Table 3 Description of selected data augmentation techniques commonly used in SELD

From: Environmental acoustic intelligence through sound event localization and detection: a review

Method

Description

SpecAugment102

Randomly masks blocks along the time and/or frequency dimensions of a spectrogram, akin to time-frequency masking or cutout103, to improve model robustness against partial data loss.

ACS74

Applies directional transformations to multi-channel recordings (FOA or MIC) by swapping or rotating channels, effectively simulating up to eight different DOA configurations while preserving reverberation characteristics.

MCS74

Synthesizes new multi-channel audio by combining beamformed spectral features with spatial cues derived from covariance analysis, simulating novel spatial audio scenarios.

Mixup109

Blends two monophonic audio waveforms and their labels.
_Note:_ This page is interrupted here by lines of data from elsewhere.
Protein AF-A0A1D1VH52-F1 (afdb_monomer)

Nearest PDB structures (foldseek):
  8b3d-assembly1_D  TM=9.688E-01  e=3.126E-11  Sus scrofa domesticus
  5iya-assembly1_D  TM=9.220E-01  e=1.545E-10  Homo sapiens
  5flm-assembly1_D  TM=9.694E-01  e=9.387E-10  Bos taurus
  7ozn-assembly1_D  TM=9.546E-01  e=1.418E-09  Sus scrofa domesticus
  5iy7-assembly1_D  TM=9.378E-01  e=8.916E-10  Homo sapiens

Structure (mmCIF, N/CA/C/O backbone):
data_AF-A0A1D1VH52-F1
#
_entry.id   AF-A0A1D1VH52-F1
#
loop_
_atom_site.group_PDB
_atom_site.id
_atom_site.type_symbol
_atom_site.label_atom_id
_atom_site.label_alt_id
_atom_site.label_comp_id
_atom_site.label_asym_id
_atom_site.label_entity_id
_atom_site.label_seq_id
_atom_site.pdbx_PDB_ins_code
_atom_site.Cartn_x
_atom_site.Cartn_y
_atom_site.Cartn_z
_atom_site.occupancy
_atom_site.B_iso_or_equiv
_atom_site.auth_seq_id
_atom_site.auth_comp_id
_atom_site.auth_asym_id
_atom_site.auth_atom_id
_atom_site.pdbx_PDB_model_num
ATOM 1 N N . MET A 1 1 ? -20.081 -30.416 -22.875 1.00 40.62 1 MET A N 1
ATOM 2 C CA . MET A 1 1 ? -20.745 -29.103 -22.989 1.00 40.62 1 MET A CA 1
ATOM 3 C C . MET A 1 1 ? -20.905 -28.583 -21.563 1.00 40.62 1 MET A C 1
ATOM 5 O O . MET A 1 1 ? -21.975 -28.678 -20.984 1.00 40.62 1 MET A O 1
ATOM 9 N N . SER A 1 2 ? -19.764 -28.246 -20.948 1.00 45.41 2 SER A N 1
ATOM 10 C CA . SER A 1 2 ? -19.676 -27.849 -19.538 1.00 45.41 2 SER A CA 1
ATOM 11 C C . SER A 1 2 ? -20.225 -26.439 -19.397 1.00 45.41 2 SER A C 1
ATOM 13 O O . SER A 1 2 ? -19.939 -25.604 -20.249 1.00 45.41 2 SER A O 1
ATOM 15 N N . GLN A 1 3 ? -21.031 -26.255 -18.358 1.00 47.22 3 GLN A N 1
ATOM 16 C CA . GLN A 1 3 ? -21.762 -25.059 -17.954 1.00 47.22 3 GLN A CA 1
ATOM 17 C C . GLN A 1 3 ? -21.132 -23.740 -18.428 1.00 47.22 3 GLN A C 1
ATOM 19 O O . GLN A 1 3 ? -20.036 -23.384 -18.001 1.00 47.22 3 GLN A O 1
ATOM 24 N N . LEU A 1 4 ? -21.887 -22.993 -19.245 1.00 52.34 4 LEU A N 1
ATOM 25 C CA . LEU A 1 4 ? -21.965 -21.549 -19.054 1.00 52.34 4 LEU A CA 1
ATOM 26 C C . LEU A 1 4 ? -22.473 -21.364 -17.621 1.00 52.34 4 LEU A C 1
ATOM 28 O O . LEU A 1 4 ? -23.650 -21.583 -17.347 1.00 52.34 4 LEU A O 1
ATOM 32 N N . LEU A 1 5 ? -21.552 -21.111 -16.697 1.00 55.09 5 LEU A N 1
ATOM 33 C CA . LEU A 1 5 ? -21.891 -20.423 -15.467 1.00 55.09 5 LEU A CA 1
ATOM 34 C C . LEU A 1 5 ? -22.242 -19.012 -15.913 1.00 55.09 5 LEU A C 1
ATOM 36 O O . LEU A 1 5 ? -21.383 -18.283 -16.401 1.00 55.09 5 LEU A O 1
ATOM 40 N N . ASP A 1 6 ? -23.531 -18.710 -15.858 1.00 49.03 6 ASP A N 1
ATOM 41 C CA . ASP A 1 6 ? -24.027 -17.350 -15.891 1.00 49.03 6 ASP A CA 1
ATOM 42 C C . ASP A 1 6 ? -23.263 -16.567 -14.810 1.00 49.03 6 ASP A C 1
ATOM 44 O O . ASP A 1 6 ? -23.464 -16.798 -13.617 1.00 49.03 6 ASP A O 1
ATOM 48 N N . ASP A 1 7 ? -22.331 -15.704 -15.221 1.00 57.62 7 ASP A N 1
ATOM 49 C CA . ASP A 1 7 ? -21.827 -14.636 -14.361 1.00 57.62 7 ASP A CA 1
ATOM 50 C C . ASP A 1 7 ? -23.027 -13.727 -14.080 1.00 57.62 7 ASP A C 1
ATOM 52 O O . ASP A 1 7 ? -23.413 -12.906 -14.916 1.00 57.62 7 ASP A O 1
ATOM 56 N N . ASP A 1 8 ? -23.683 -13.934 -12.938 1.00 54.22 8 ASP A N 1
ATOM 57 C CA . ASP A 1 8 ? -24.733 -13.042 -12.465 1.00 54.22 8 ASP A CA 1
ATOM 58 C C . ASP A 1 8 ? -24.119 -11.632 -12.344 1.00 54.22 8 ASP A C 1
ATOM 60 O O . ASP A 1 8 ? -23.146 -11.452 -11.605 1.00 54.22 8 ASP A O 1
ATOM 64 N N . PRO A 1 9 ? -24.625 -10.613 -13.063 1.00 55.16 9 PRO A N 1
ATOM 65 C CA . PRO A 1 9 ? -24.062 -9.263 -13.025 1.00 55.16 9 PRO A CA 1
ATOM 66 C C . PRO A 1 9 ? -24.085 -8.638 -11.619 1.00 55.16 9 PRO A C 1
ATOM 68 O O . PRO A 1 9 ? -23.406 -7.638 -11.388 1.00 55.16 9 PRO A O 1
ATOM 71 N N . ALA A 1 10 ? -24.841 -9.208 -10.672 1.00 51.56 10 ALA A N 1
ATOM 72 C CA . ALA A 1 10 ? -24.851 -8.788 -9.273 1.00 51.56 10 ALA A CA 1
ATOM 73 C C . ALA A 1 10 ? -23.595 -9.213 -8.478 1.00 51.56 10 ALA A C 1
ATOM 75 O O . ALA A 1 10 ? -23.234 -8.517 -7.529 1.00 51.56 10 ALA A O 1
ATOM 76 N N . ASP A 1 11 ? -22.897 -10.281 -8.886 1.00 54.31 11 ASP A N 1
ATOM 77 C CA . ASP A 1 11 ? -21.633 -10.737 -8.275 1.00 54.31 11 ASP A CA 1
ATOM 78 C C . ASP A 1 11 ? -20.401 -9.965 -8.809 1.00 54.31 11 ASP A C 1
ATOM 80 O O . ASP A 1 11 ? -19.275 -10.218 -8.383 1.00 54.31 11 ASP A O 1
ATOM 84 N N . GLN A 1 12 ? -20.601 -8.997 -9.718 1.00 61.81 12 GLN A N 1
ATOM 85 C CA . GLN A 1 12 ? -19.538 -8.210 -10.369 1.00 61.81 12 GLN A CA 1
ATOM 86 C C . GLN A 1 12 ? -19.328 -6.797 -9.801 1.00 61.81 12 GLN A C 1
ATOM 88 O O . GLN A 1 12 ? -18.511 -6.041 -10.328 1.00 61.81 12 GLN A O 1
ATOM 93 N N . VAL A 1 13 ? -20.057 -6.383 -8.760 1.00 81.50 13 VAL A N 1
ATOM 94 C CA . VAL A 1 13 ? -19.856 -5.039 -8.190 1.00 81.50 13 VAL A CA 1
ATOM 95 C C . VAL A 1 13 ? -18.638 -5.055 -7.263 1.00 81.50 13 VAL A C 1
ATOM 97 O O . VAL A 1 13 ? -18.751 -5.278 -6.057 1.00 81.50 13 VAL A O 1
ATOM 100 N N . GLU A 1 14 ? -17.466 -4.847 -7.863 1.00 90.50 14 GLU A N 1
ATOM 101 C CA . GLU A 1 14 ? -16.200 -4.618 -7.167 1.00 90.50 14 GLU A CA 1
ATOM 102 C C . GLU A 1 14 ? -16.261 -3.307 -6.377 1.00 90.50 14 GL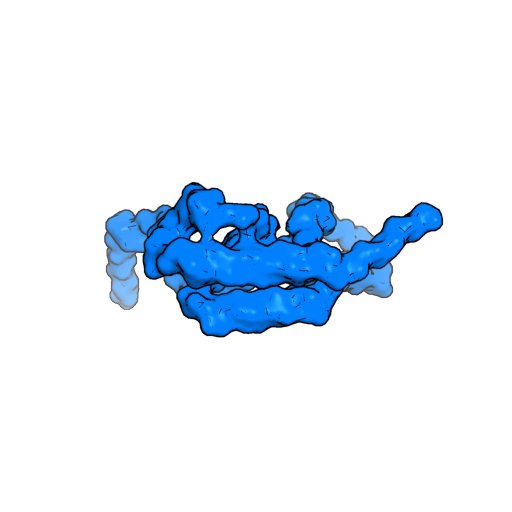U A C 1
ATOM 104 O O . GLU A 1 14 ? -16.601 -2.251 -6.916 1.00 90.50 14 GLU A O 1
ATOM 109 N N . ASP A 1 15 ? -15.901 -3.366 -5.098 1.00 93.00 15 ASP A N 1
ATOM 110 C CA . ASP A 1 15 ? -15.878 -2.201 -4.223 1.00 93.00 15 ASP A CA 1
ATOM 111 C C . ASP A 1 15 ? -14.809 -2.363 -3.138 1.00 93.00 15 ASP A C 1
ATOM 113 O O . ASP A 1 15 ? -14.987 -3.059 -2.134 1.00 93.00 15 ASP A O 1
ATOM 117 N N . ALA A 1 16 ? -13.682 -1.675 -3.323 1.00 91.75 16 ALA A N 1
ATOM 118 C CA . ALA A 1 16 ? -12.583 -1.679 -2.364 1.00 91.75 16 ALA A CA 1
ATOM 119 C C . ALA A 1 16 ? -12.958 -1.027 -1.018 1.00 91.75 16 ALA A C 1
ATOM 121 O O . ALA A 1 16 ? -12.312 -1.317 -0.010 1.00 91.75 16 ALA A O 1
ATOM 122 N N . THR A 1 17 ? -13.991 -0.173 -0.976 1.00 92.25 17 THR A N 1
ATOM 123 C CA . THR A 1 17 ? -14.483 0.433 0.273 1.00 92.25 17 THR A CA 1
ATOM 124 C C . THR A 1 17 ? -15.206 -0.582 1.156 1.00 92.25 17 THR A C 1
ATOM 126 O O . THR A 1 17 ? -15.198 -0.440 2.377 1.00 92.25 17 THR A O 1
ATOM 129 N N . GLU A 1 18 ? -15.732 -1.651 0.555 1.00 91.50 18 GLU A N 1
ATOM 130 C CA . GLU A 1 18 ? -16.399 -2.763 1.235 1.00 91.50 18 GLU A CA 1
ATOM 131 C C . GLU A 1 18 ? -15.585 -4.071 1.202 1.00 91.50 18 GLU A C 1
ATOM 133 O O . GLU A 1 18 ? -16.094 -5.129 1.565 1.00 91.50 18 GLU A O 1
ATOM 138 N N . LEU A 1 19 ? -14.314 -4.015 0.780 1.00 92.31 19 LEU A N 1
ATOM 139 C CA . LEU A 1 19 ? -13.429 -5.179 0.599 1.00 92.31 19 LEU A CA 1
ATOM 140 C C . LEU A 1 19 ? -13.966 -6.234 -0.384 1.00 92.31 19 LEU A C 1
ATOM 142 O O . LEU A 1 19 ? -13.648 -7.418 -0.270 1.00 92.31 19 LEU A O 1
ATOM 146 N N . ARG A 1 20 ? -14.760 -5.811 -1.369 1.00 92.44 20 ARG A N 1
ATOM 147 C CA . ARG A 1 20 ? -15.255 -6.671 -2.445 1.00 92.44 20 ARG A CA 1
ATOM 148 C C . ARG A 1 20 ? -14.259 -6.648 -3.597 1.00 92.44 20 ARG A C 1
ATOM 150 O O . ARG A 1 20 ? -14.216 -5.687 -4.363 1.00 92.44 20 ARG A O 1
ATOM 157 N N . PHE A 1 21 ? -13.461 -7.704 -3.702 1.00 91.12 21 PHE A N 1
ATOM 158 C CA . PHE A 1 21 ? -12.503 -7.904 -4.787 1.00 91.12 21 PHE A CA 1
ATOM 159 C C . PHE A 1 21 ? -12.906 -9.104 -5.655 1.00 91.12 21 PHE A C 1
ATOM 161 O O . PHE A 1 21 ? -13.595 -10.002 -5.166 1.00 91.12 21 PHE A O 1
ATOM 168 N N . PRO A 1 22 ? -12.461 -9.152 -6.922 1.00 91.25 22 PRO A N 1
ATOM 169 C CA . PRO A 1 22 ? -12.602 -10.342 -7.754 1.00 91.25 22 PRO A CA 1
ATOM 170 C C . PRO A 1 22 ? -11.925 -11.567 -7.132 1.00 91.25 22 PRO A C 1
ATOM 172 O O . PRO A 1 22 ? -10.911 -11.444 -6.440 1.00 91.25 22 PRO A O 1
ATOM 175 N N . LYS A 1 23 ? -12.444 -12.763 -7.436 1.00 87.94 23 LYS A N 1
ATOM 176 C CA . LYS A 1 23 ? -11.962 -14.046 -6.882 1.00 87.94 23 LYS A CA 1
ATOM 177 C C . LYS A 1 23 ? -10.493 -14.324 -7.208 1.00 87.94 23 LYS A C 1
ATOM 179 O O . LYS A 1 23 ? -9.819 -15.059 -6.488 1.00 87.94 23 LYS A O 1
ATOM 184 N N . GLU A 1 24 ? -9.961 -13.728 -8.274 1.00 89.94 24 GLU A N 1
ATOM 185 C CA . GLU A 1 24 ? -8.542 -13.794 -8.623 1.00 89.94 24 GLU A CA 1
ATOM 186 C C . GLU A 1 24 ? -7.636 -13.202 -7.529 1.00 89.94 24 GLU A C 1
ATOM 188 O O . GLU A 1 24 ? -6.465 -13.577 -7.438 1.00 89.94 24 GLU A O 1
ATOM 193 N N . PHE A 1 25 ? -8.165 -12.313 -6.681 1.00 89.62 25 PHE A N 1
ATOM 194 C CA . PHE A 1 25 ? -7.425 -11.657 -5.605 1.00 89.62 25 PHE A CA 1
ATOM 195 C C . PHE A 1 25 ? -7.557 -12.335 -4.234 1.00 89.62 25 PHE A C 1
ATOM 197 O O . PHE A 1 25 ? -6.824 -1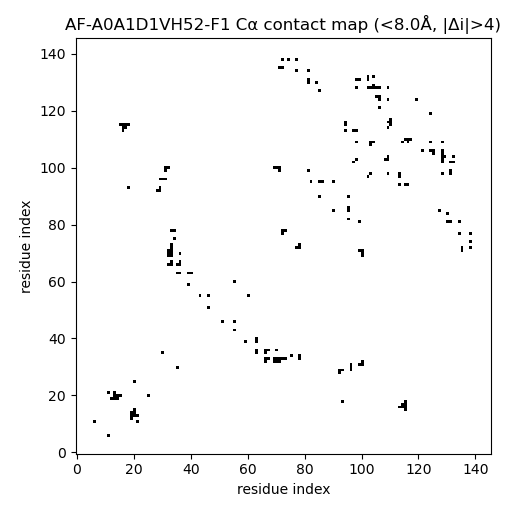1.952 -3.325 1.00 89.62 25 PHE A O 1
ATOM 204 N N . ASP A 1 26 ? -8.371 -13.385 -4.081 1.00 86.50 26 ASP A N 1
ATOM 205 C CA . ASP A 1 26 ? -8.573 -14.078 -2.791 1.00 86.50 26 ASP A CA 1
ATOM 206 C C . ASP A 1 26 ? -7.271 -14.653 -2.206 1.00 86.50 26 ASP A C 1
ATOM 208 O O . ASP A 1 26 ? -7.087 -14.741 -0.993 1.00 86.50 26 ASP A O 1
ATOM 212 N N . THR A 1 27 ? -6.349 -15.056 -3.084 1.00 87.94 27 THR A N 1
ATOM 213 C CA . THR A 1 27 ? -5.019 -15.576 -2.713 1.00 87.94 27 THR A CA 1
ATOM 214 C C . THR A 1 27 ? -3.895 -14.575 -2.976 1.00 87.94 27 THR A C 1
ATOM 216 O O . THR A 1 27 ? -2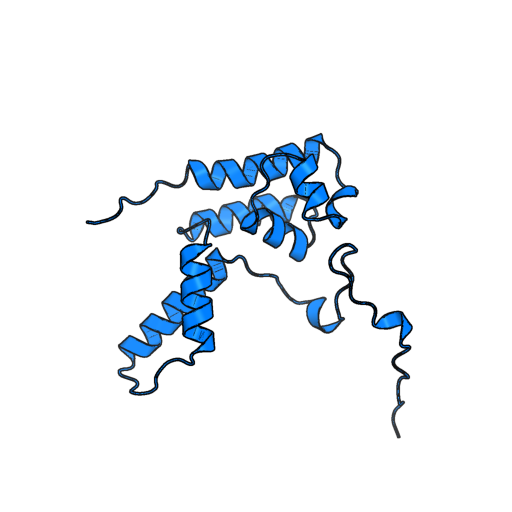.720 -14.875 -2.739 1.00 87.94 27 THR A O 1
ATOM 219 N N . ALA A 1 28 ? -4.231 -13.388 -3.488 1.00 90.31 28 ALA A N 1
ATOM 220 C CA . ALA A 1 28 ? -3.250 -12.381 -3.837 1.00 90.31 28 ALA A CA 1
ATOM 221 C C . ALA A 1 28 ? -2.773 -11.645 -2.585 1.00 90.31 28 ALA A C 1
ATOM 223 O O . ALA A 1 28 ? -3.561 -11.180 -1.767 1.00 90.31 28 ALA A O 1
ATOM 224 N N . ARG A 1 29 ? -1.453 -11.479 -2.478 1.00 91.38 29 ARG A N 1
ATOM 225 C CA . ARG A 1 29 ? -0.845 -10.649 -1.438 1.00 91.38 29 ARG A CA 1
ATOM 226 C C . ARG A 1 29 ? -0.616 -9.244 -1.967 1.00 91.38 29 ARG A C 1
ATOM 228 O O . ARG A 1 29 ? 0.161 -9.057 -2.907 1.00 91.38 29 ARG A O 1
ATOM 235 N N . ALA A 1 30 ? -1.209 -8.249 -1.319 1.00 93.50 30 ALA A N 1
ATOM 236 C CA . ALA A 1 30 ? -0.957 -6.855 -1.663 1.00 93.50 30 ALA A CA 1
ATOM 237 C C . ALA A 1 30 ? 0.480 -6.446 -1.282 1.00 93.50 30 ALA A C 1
ATOM 239 O O . ALA A 1 30 ? 0.988 -6.805 -0.210 1.00 93.50 30 ALA A O 1
ATOM 240 N N . LEU A 1 31 ? 1.138 -5.670 -2.148 1.00 94.44 31 LEU A N 1
ATOM 241 C CA . LEU A 1 31 ? 2.493 -5.154 -1.931 1.00 94.44 31 LEU A CA 1
ATOM 242 C C . LEU A 1 31 ? 2.480 -3.671 -1.545 1.00 94.44 31 LEU A C 1
ATOM 244 O O . LEU A 1 31 ? 1.690 -2.878 -2.051 1.00 94.44 31 LEU A O 1
ATOM 248 N N . LEU A 1 32 ? 3.407 -3.293 -0.672 1.00 93.81 32 LEU A N 1
ATOM 249 C CA . LEU A 1 32 ? 3.701 -1.908 -0.324 1.00 93.81 32 LEU A CA 1
ATOM 250 C C . LEU A 1 32 ? 4.461 -1.227 -1.460 1.00 93.81 32 LEU A C 1
ATOM 252 O O . LEU A 1 32 ? 5.295 -1.860 -2.111 1.00 93.81 32 LEU A O 1
ATOM 256 N N . ASN A 1 33 ? 4.293 0.090 -1.612 1.00 94.31 33 ASN A N 1
ATOM 257 C CA . ASN A 1 33 ? 5.087 0.876 -2.566 1.00 94.31 33 ASN A CA 1
ATOM 258 C C . ASN A 1 33 ? 6.595 0.673 -2.346 1.00 94.31 33 ASN A C 1
ATOM 260 O O . ASN A 1 33 ? 7.365 0.577 -3.299 1.00 94.31 33 ASN A O 1
ATOM 264 N N . SER A 1 34 ? 7.005 0.535 -1.084 1.00 93.00 34 SER A N 1
ATOM 265 C CA . SER A 1 34 ? 8.381 0.239 -0.697 1.00 93.00 34 SER A CA 1
ATOM 266 C C . SER A 1 34 ? 8.872 -1.139 -1.156 1.00 93.00 34 SER A C 1
ATOM 268 O O . SER A 1 34 ? 9.999 -1.254 -1.629 1.00 93.00 34 SER A O 1
ATOM 270 N N . GLU A 1 35 ? 8.041 -2.182 -1.045 1.00 93.44 35 GLU A N 1
ATOM 271 C CA . GLU A 1 35 ? 8.388 -3.533 -1.519 1.00 93.44 35 GLU A CA 1
ATOM 272 C C . GLU A 1 35 ? 8.507 -3.545 -3.043 1.00 93.44 35 GLU A C 1
ATOM 274 O O . GLU A 1 35 ? 9.474 -4.076 -3.588 1.00 93.44 35 GLU A O 1
ATOM 279 N N . VAL A 1 36 ? 7.552 -2.908 -3.729 1.00 95.19 36 VAL A N 1
ATOM 280 C CA . VAL A 1 36 ? 7.568 -2.781 -5.190 1.00 95.19 36 VAL A CA 1
ATOM 281 C C . VAL A 1 36 ? 8.823 -2.038 -5.641 1.00 95.19 36 VAL A C 1
ATOM 283 O O . VAL A 1 36 ? 9.508 -2.512 -6.544 1.00 95.19 36 VAL A O 1
ATOM 286 N N . PHE A 1 37 ? 9.188 -0.934 -4.981 1.00 94.06 37 PHE A N 1
ATOM 287 C CA . PHE A 1 37 ? 10.423 -0.211 -5.284 1.00 94.06 37 PHE A CA 1
ATOM 288 C C . PHE A 1 37 ? 11.656 -1.120 -5.194 1.00 94.06 37 PHE A C 1
ATOM 290 O O . PHE A 1 37 ? 12.439 -1.166 -6.138 1.00 94.06 37 PHE A O 1
ATOM 297 N N . MET A 1 38 ? 11.807 -1.886 -4.109 1.00 92.19 38 MET A N 1
ATOM 298 C CA . MET A 1 38 ? 12.951 -2.790 -3.935 1.00 92.19 38 MET A CA 1
ATOM 299 C C . MET A 1 38 ? 13.016 -3.884 -5.006 1.00 92.19 38 MET A C 1
ATOM 301 O O . MET A 1 38 ? 14.094 -4.192 -5.516 1.00 92.19 38 MET A O 1
ATOM 305 N N . LEU A 1 39 ? 11.867 -4.463 -5.366 1.00 94.25 39 LEU A N 1
ATOM 306 C CA . LEU A 1 39 ? 11.788 -5.488 -6.406 1.00 94.25 39 LEU A CA 1
ATOM 307 C C . LEU A 1 39 ? 12.158 -4.922 -7.783 1.00 94.25 39 LEU A C 1
ATOM 309 O O . LEU A 1 39 ? 12.919 -5.550 -8.523 1.00 94.25 39 LEU A O 1
ATOM 313 N N . LEU A 1 40 ? 11.651 -3.730 -8.112 1.00 94.69 40 LEU A N 1
ATOM 314 C CA . LEU A 1 40 ? 11.955 -3.056 -9.372 1.00 94.69 40 LEU A CA 1
ATOM 315 C C . LEU A 1 40 ? 13.418 -2.599 -9.431 1.00 94.69 40 LEU A C 1
ATOM 317 O O . LEU A 1 40 ? 14.050 -2.769 -10.470 1.00 94.69 40 LEU A O 1
ATOM 321 N N . GLU A 1 41 ? 13.983 -2.091 -8.334 1.00 92.88 41 GLU A N 1
ATOM 322 C CA . GLU A 1 41 ? 15.403 -1.721 -8.259 1.00 92.88 41 GLU A CA 1
ATOM 323 C C . GLU A 1 41 ? 16.296 -2.935 -8.546 1.00 92.88 41 GLU A C 1
ATOM 325 O O . GLU A 1 41 ? 17.136 -2.891 -9.441 1.00 92.88 41 GLU A O 1
ATOM 330 N N . ASN A 1 42 ? 16.038 -4.067 -7.882 1.00 92.50 42 ASN A N 1
ATOM 331 C CA . ASN A 1 42 ? 16.785 -5.303 -8.113 1.00 92.50 42 ASN A CA 1
ATOM 332 C C . ASN A 1 42 ? 16.655 -5.799 -9.566 1.00 92.50 42 ASN A C 1
ATOM 334 O O . ASN A 1 42 ? 17.645 -6.177 -10.194 1.00 92.50 42 ASN A O 1
ATOM 338 N N . ARG A 1 43 ? 15.446 -5.758 -10.141 1.00 92.31 43 ARG A N 1
ATOM 339 C CA . ARG A 1 43 ? 15.222 -6.159 -11.540 1.00 92.31 43 ARG A CA 1
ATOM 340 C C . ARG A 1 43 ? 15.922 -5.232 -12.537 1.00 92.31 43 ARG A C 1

Generally used to create synthetic polyphonic mixtures to improve robustness in densely polyphonic acoustic scenes.

FilterAugment104

Simulates spectral coloration imparted by diverse acoustic environments by applying random gain offsets to randomly sized frequency bands.

Frequency Shifting51

Reflects (shifts) a randomly selected frequency band upward or downward, altering the spectral distribution while largely preserving the overall structure of the spectrogram.

SpatialMixup106

Applies selective directional gains to multi-channel audio signals to simulate variations in directional loudness and suppression, increasing the spatial diversity of the data.

SpecMix101

Mixes two spectral feature representations (e.g., spectrograms) to form a new mixture, aiming to retain crucial frequency content from both sources.